Instructions to follow: Your job with the data below is to output exactly the lines from the one holding "Protein AF-A0A366ENR6-F1 (afdb_monomer_lite)" down to the one holding "ATOM 13 O O . CYS", both included, and no others.
──────── Input material ────────
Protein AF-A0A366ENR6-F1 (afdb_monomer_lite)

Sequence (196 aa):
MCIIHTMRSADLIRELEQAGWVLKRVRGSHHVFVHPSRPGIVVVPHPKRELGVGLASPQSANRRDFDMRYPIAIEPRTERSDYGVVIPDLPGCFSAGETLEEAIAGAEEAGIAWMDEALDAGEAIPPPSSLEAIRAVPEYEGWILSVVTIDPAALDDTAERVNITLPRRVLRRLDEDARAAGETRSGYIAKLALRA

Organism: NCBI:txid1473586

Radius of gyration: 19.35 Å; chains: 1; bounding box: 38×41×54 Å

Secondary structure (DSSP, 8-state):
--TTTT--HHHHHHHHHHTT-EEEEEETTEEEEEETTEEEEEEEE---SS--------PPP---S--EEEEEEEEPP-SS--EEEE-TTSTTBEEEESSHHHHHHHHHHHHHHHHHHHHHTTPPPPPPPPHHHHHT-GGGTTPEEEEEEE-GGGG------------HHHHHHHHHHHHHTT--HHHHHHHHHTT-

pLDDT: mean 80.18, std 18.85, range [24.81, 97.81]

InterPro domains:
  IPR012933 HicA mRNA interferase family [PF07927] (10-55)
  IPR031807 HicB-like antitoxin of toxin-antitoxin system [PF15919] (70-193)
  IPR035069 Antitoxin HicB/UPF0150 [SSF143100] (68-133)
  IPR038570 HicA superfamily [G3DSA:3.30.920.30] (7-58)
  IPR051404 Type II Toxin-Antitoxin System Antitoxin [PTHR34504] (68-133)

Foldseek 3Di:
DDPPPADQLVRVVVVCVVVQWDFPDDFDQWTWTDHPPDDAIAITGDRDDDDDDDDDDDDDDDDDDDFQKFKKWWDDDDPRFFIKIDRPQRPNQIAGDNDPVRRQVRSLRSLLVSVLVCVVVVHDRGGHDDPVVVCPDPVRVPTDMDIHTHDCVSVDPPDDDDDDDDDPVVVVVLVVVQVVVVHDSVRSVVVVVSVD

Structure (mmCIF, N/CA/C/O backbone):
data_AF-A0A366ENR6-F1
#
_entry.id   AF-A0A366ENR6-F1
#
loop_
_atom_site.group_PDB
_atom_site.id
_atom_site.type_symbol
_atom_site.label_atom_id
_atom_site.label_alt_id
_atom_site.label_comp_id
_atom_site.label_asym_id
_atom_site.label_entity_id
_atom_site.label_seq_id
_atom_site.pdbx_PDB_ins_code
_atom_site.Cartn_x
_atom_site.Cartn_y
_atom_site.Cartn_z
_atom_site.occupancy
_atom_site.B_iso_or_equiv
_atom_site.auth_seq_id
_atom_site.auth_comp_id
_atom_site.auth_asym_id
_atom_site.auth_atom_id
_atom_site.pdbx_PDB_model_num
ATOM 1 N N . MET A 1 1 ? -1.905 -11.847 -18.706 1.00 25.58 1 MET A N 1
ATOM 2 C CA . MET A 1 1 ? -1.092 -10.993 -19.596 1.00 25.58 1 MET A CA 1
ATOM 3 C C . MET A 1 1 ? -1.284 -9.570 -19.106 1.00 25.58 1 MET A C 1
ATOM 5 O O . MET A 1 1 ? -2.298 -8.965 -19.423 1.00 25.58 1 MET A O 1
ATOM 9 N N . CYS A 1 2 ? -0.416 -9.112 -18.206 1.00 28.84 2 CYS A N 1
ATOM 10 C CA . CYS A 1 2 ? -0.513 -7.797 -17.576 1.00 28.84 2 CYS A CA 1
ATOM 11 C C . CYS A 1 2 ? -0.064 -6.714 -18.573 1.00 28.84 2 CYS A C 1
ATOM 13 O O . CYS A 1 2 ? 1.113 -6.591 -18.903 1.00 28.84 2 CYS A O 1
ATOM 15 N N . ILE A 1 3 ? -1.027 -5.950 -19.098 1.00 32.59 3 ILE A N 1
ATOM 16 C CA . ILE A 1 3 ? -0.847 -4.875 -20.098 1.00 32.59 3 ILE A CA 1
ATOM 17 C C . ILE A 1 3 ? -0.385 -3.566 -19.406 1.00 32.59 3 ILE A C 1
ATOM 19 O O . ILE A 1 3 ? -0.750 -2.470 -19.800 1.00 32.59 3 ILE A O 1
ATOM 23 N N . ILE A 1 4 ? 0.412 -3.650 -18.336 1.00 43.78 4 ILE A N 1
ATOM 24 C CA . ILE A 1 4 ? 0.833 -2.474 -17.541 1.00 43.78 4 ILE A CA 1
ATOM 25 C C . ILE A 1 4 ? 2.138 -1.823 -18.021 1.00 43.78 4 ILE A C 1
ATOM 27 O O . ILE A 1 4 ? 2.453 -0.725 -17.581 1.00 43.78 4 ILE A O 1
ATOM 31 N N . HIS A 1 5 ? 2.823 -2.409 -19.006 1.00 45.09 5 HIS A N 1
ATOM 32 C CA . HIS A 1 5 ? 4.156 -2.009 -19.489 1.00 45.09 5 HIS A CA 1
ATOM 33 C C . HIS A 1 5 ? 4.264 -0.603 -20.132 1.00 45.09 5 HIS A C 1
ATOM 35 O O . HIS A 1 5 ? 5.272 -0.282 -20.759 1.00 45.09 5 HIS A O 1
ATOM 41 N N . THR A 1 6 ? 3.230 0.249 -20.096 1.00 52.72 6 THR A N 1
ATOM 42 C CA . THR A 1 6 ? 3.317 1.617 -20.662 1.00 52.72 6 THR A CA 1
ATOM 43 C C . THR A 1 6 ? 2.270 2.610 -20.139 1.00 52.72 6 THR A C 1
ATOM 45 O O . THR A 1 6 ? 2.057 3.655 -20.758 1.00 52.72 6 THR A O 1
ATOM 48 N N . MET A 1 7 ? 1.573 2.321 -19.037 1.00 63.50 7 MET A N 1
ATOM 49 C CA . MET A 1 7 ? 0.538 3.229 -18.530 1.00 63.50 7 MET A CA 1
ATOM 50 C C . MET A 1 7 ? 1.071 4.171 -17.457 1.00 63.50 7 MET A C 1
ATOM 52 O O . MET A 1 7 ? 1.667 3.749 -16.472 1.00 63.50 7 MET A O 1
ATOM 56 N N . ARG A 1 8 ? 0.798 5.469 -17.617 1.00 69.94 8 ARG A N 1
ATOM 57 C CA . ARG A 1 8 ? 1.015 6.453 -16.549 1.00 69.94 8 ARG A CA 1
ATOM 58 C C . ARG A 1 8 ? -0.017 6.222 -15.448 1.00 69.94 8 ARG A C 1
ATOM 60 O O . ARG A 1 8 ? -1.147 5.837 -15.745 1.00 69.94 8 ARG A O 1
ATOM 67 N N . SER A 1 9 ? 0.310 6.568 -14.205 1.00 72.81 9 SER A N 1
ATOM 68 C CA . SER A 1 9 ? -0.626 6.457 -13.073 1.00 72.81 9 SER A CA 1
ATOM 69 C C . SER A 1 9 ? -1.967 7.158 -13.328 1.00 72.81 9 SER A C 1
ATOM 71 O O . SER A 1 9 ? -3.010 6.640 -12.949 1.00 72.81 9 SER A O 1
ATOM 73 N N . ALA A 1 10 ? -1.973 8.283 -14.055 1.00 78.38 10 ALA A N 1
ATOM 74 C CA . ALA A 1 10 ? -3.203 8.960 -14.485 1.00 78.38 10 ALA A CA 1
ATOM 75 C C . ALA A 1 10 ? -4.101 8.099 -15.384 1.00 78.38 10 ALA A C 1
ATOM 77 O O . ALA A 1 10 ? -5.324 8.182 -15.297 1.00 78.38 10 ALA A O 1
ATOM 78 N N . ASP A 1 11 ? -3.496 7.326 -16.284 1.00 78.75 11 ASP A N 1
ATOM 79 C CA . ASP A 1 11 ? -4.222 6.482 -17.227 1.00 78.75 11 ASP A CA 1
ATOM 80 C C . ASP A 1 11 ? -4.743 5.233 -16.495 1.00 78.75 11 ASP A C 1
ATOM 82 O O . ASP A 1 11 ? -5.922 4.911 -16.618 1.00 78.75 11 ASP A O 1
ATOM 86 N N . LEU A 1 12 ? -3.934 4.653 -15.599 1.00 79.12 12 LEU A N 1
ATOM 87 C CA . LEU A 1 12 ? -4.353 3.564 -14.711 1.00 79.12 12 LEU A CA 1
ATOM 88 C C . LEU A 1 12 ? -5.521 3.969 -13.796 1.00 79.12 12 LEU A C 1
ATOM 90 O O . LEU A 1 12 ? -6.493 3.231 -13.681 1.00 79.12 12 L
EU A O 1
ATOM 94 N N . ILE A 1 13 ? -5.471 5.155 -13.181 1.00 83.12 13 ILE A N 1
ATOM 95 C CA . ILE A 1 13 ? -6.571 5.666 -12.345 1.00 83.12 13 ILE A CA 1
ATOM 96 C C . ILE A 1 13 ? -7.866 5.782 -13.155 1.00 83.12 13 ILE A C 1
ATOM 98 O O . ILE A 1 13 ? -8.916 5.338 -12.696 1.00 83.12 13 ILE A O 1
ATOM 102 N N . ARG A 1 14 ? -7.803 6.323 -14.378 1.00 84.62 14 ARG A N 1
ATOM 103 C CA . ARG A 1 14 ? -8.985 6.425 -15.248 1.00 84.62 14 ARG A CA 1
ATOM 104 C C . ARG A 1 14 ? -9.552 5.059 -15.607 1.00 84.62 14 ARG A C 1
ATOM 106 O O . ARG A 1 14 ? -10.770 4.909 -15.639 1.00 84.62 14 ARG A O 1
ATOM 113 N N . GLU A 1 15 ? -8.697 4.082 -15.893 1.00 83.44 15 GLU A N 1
────────
──────── Input material ────────
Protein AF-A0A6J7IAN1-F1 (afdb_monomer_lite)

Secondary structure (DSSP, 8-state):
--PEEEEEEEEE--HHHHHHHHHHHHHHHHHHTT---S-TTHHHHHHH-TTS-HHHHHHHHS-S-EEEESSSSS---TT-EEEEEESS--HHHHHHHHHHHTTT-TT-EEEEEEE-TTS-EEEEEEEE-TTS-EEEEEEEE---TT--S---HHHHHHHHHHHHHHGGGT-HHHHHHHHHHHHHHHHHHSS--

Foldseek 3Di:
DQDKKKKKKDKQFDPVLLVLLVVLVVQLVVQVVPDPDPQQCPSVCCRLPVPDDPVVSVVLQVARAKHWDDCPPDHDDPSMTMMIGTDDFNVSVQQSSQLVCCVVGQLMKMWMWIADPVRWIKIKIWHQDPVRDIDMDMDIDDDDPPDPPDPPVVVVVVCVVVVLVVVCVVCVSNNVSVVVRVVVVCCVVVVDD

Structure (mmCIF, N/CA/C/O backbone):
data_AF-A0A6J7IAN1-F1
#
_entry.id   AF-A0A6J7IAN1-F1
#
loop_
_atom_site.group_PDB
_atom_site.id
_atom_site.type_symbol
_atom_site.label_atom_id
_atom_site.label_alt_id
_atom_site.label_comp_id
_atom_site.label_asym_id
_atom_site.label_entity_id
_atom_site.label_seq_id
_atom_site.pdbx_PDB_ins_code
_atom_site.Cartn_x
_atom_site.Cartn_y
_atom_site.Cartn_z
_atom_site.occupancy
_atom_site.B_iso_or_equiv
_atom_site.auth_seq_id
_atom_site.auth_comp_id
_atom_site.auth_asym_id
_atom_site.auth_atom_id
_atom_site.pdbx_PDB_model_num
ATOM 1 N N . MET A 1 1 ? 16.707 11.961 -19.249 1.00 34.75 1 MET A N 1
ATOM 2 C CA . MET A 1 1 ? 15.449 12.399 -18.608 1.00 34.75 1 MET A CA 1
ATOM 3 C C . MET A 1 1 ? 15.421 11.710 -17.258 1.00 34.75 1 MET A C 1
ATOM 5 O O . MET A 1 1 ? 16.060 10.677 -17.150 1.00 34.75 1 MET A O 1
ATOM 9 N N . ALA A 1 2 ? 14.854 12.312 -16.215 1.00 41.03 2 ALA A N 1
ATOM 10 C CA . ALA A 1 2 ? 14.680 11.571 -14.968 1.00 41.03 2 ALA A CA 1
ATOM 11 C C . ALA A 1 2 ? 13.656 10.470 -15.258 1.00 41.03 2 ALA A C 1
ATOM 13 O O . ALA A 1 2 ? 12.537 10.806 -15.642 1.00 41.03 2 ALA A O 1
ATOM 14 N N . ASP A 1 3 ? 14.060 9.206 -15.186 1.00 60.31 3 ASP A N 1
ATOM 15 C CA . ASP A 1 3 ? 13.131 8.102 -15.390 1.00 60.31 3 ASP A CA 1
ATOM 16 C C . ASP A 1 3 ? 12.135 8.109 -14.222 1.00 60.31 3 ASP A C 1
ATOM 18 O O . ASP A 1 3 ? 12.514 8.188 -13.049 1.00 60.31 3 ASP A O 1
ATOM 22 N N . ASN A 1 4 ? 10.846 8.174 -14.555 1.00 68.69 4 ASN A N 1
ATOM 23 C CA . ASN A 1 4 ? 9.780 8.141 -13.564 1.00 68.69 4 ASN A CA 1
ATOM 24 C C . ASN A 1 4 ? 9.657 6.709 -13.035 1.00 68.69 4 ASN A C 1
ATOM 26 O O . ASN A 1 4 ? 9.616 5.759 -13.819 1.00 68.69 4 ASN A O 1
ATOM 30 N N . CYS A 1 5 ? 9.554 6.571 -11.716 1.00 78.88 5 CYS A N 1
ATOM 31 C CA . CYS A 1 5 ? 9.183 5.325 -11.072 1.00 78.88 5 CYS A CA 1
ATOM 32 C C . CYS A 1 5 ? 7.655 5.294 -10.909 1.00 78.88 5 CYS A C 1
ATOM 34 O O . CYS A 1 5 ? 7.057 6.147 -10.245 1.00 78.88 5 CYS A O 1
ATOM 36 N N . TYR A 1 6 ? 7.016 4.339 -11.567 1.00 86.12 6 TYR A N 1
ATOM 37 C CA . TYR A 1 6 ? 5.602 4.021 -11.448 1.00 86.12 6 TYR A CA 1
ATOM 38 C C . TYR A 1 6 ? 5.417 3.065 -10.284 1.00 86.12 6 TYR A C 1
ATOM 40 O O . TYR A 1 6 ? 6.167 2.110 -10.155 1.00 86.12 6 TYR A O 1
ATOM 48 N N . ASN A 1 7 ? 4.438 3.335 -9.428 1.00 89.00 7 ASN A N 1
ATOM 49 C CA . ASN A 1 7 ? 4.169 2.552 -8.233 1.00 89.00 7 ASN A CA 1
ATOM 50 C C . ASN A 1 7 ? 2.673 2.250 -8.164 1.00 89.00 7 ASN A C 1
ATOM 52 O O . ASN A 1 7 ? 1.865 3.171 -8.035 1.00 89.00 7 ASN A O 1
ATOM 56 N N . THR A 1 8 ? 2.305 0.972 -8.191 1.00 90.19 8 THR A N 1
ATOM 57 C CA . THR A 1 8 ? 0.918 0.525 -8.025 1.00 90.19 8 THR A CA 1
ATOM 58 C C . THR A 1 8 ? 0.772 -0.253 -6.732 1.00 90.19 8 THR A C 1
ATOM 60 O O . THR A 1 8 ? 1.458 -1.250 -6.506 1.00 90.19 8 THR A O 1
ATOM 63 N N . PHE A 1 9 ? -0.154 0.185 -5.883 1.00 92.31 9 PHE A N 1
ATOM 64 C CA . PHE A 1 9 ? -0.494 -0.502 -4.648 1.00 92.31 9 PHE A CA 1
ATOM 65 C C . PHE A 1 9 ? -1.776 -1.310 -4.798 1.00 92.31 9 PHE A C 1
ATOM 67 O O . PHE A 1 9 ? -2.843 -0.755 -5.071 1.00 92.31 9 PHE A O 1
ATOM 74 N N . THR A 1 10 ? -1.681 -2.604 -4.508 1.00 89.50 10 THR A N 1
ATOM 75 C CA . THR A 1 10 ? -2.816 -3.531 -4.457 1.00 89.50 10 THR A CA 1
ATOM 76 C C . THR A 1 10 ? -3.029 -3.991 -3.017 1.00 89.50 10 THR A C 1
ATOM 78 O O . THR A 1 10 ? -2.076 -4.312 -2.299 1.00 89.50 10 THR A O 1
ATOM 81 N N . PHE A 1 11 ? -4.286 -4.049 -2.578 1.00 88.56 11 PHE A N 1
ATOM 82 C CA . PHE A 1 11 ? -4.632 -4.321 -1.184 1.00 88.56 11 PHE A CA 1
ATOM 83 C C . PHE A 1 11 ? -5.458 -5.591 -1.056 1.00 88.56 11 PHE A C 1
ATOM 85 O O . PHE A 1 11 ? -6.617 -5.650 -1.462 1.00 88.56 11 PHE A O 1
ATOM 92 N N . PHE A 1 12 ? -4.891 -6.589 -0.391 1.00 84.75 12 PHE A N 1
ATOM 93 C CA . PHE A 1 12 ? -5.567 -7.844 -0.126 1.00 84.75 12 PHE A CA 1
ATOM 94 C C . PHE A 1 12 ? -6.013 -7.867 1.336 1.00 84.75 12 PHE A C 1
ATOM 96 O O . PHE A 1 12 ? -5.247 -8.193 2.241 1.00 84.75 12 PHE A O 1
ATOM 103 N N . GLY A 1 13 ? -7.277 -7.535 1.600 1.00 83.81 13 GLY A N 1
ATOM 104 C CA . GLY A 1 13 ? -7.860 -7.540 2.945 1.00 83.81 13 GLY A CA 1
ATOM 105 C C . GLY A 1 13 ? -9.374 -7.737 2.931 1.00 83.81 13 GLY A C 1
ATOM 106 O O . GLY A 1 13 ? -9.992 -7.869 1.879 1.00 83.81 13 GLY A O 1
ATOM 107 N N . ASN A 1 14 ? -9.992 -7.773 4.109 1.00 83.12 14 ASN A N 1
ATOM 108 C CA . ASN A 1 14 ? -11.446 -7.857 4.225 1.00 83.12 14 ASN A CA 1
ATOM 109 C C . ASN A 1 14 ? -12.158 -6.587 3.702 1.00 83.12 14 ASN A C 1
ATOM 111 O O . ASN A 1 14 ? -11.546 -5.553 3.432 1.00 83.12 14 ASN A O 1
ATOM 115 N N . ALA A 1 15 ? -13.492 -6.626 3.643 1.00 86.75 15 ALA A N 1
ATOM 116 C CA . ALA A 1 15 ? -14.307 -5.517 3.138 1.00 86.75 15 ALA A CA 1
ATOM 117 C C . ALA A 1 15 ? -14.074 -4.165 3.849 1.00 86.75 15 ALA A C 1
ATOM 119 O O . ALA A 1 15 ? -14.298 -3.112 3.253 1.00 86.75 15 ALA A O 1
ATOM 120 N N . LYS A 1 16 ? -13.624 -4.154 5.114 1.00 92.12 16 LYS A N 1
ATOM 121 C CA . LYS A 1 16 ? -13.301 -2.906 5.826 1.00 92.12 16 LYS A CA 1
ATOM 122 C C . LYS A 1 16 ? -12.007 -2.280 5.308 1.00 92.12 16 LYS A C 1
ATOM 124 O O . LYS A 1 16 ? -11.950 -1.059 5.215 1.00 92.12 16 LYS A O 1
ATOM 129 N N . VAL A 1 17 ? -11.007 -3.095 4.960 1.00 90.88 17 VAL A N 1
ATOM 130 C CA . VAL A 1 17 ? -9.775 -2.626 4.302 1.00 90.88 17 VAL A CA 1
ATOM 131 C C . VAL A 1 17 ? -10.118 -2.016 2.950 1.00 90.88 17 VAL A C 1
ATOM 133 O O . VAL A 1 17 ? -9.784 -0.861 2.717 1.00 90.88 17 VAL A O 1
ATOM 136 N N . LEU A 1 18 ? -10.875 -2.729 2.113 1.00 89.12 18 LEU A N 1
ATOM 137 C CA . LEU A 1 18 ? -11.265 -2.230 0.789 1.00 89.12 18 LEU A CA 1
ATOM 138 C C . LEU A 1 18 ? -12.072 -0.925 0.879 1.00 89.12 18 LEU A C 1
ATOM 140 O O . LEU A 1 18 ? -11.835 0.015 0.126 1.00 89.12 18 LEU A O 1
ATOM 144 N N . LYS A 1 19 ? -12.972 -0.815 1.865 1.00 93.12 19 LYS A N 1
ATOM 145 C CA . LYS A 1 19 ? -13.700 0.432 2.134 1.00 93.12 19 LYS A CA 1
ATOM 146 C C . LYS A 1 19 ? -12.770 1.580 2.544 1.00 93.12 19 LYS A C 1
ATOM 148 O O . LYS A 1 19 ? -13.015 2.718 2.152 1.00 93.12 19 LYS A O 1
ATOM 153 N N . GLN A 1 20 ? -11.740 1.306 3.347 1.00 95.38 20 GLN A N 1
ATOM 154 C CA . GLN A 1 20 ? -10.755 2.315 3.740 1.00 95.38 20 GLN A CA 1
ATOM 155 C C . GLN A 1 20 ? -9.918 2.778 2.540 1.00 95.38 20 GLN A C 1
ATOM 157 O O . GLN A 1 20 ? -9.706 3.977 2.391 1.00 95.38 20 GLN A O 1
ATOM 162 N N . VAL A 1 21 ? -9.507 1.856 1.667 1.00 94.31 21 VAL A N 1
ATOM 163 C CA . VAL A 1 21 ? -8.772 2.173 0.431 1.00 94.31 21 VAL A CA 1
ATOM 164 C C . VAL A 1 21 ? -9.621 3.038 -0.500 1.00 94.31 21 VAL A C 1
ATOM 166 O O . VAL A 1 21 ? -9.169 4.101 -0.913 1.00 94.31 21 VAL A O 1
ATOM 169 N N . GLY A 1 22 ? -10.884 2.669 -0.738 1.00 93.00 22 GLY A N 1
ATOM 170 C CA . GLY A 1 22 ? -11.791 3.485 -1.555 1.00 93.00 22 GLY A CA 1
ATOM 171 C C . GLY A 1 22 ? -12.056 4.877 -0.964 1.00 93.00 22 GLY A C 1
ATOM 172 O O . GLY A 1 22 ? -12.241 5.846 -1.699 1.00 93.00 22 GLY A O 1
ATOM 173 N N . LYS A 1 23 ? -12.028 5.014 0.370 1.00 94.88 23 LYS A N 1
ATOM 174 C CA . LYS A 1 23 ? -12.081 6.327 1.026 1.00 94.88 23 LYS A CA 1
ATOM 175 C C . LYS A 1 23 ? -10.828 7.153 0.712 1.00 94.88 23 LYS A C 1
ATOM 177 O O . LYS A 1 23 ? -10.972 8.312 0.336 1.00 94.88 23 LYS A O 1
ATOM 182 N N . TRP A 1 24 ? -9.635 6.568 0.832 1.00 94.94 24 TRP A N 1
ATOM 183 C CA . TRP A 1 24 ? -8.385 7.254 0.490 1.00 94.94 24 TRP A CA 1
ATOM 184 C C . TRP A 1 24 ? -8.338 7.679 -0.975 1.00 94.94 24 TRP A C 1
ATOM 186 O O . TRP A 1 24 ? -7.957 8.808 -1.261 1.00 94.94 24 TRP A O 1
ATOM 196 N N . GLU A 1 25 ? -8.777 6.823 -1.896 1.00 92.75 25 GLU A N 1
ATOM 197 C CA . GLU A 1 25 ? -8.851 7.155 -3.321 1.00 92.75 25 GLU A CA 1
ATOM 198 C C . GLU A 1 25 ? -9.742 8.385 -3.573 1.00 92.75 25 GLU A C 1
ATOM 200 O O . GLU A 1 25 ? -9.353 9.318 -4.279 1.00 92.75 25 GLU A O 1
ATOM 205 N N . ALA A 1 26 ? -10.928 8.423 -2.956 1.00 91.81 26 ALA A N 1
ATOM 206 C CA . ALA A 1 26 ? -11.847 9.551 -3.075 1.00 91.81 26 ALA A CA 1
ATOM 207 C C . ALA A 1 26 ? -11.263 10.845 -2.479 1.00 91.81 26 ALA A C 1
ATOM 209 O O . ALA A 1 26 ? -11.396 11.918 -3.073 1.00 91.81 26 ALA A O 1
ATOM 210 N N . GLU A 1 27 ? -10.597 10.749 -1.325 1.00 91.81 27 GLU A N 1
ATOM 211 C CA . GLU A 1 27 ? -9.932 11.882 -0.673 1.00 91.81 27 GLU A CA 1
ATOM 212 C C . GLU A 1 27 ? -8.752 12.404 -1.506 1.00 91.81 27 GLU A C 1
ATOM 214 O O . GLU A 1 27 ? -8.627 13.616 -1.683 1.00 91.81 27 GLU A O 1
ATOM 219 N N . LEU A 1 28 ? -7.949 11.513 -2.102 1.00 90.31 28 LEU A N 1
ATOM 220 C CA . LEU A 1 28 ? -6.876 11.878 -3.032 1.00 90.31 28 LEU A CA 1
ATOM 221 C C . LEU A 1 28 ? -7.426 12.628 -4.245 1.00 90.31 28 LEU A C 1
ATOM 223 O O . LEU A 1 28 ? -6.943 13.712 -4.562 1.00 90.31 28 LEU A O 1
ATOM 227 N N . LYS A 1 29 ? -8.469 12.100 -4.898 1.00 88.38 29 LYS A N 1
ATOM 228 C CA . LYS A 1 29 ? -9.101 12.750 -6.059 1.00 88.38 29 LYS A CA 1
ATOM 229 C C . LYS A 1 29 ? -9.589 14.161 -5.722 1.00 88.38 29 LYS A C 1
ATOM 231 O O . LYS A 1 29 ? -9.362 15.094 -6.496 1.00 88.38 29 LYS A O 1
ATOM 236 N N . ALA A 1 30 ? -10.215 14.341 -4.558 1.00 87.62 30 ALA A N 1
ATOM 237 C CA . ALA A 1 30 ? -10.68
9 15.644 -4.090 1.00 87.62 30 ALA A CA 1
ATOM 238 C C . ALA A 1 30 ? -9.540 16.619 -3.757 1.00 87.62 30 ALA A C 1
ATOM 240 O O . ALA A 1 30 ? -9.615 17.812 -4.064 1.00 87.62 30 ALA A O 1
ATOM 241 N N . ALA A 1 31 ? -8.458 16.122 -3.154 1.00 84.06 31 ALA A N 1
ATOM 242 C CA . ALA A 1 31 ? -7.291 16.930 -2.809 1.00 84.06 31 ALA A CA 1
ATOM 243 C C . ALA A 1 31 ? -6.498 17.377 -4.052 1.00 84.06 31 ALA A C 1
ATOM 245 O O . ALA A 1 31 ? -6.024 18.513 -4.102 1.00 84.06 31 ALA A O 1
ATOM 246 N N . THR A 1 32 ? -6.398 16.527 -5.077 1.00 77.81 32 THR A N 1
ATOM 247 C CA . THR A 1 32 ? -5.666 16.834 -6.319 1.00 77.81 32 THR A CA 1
────────
Task response:
Protein AF-A0A366ENR6-F1 (afdb_monomer_lite)

Sequence (196 aa):
MCIIHTMRSADLIRELEQAGWVLKRVRGSHHVFVHPSRPGIVVVPHPKRELGVGLASPQSANRRDFDMRYPIAIEPRTERSDYGVVIPDLPGCFSAGETLEEAIAGAEEAGIAWMDEALDAGEAIPPPSSLEAIRAVPEYEGWILSVVTIDPAALDDTAERVNITLPRRVLRRLDEDARAAGETRSGYIAKLALRA

Organism: NCBI:txid1473586

Radius of gyration: 19.35 Å; chains: 1; bounding box: 38×41×54 Å

Secondary structure (DSSP, 8-state):
--TTTT--HHHHHHHHHHTT-EEEEEETTEEEEEETTEEEEEEEE---SS--------PPP---S--EEEEEEEEPP-SS--EEEE-TTSTTBEEEESSHHHHHHHHHHHHHHHHHHHHHTTPPPPPPPPHHHHHT-GGGTTPEEEEEEE-GGGG------------HHHHHHHHHHHHHTT--HHHHHHHHHTT-

pLDDT: mean 80.18, std 18.85, range [24.81, 97.81]

InterPro domains:
  IPR012933 HicA mRNA interferase family [PF07927] (10-55)
  IPR031807 HicB-like antitoxin of toxin-antitoxin system [PF15919] (70-193)
  IPR035069 Antitoxin HicB/UPF0150 [SSF143100] (68-133)
  IPR038570 HicA superfamily [G3DSA:3.30.920.30] (7-58)
  IPR051404 Type II Toxin-Antitoxin System Antitoxin [PTHR34504] (68-133)

Foldseek 3Di:
DDPPPADQLVRVVVVCVVVQWDFPDDFDQWTWTDHPPDDAIAITGDRDDDDDDDDDDDDDDDDDDDFQKFKKWWDDDDPRFFIKIDRPQRPNQIAGDNDPVRRQVRSLRSLLVSVLVCVVVVHDRGGHDDPVVVCPDPVRVPTDMDIHTHDCVSVDPPDDDDDDDDDPVVVVVLVVVQVVVVHDSVRSVVVVVSVD

Structure (mmCIF, N/CA/C/O backbone):
data_AF-A0A366ENR6-F1
#
_entry.id   AF-A0A366ENR6-F1
#
loop_
_atom_site.group_PDB
_atom_site.id
_atom_site.type_symbol
_atom_site.label_atom_id
_atom_site.label_alt_id
_atom_site.label_comp_id
_atom_site.label_asym_id
_atom_site.label_entity_id
_atom_site.label_seq_id
_atom_site.pdbx_PDB_ins_code
_atom_site.Cartn_x
_atom_site.Cartn_y
_atom_site.Cartn_z
_atom_site.occupancy
_atom_site.B_iso_or_equiv
_atom_site.auth_seq_id
_atom_site.auth_comp_id
_atom_site.auth_asym_id
_atom_site.auth_atom_id
_atom_site.pdbx_PDB_model_num
ATOM 1 N N . MET A 1 1 ? -1.905 -11.847 -18.706 1.00 25.58 1 MET A N 1
ATOM 2 C CA . MET A 1 1 ? -1.092 -10.993 -19.596 1.00 25.58 1 MET A CA 1
ATOM 3 C C . MET A 1 1 ? -1.284 -9.570 -19.106 1.00 25.58 1 MET A C 1
ATOM 5 O O . MET A 1 1 ? -2.298 -8.965 -19.423 1.00 25.58 1 MET A O 1
ATOM 9 N N . CYS A 1 2 ? -0.416 -9.112 -18.206 1.00 28.84 2 CYS A N 1
ATOM 10 C CA . CYS A 1 2 ? -0.513 -7.797 -17.576 1.00 28.84 2 CYS A CA 1
ATOM 11 C C . CYS A 1 2 ? -0.064 -6.714 -18.573 1.00 28.84 2 CYS A C 1
ATOM 13 O O . CYS A 1 2 ? 1.113 -6.591 -18.903 1.00 28.84 2 CYS A O 1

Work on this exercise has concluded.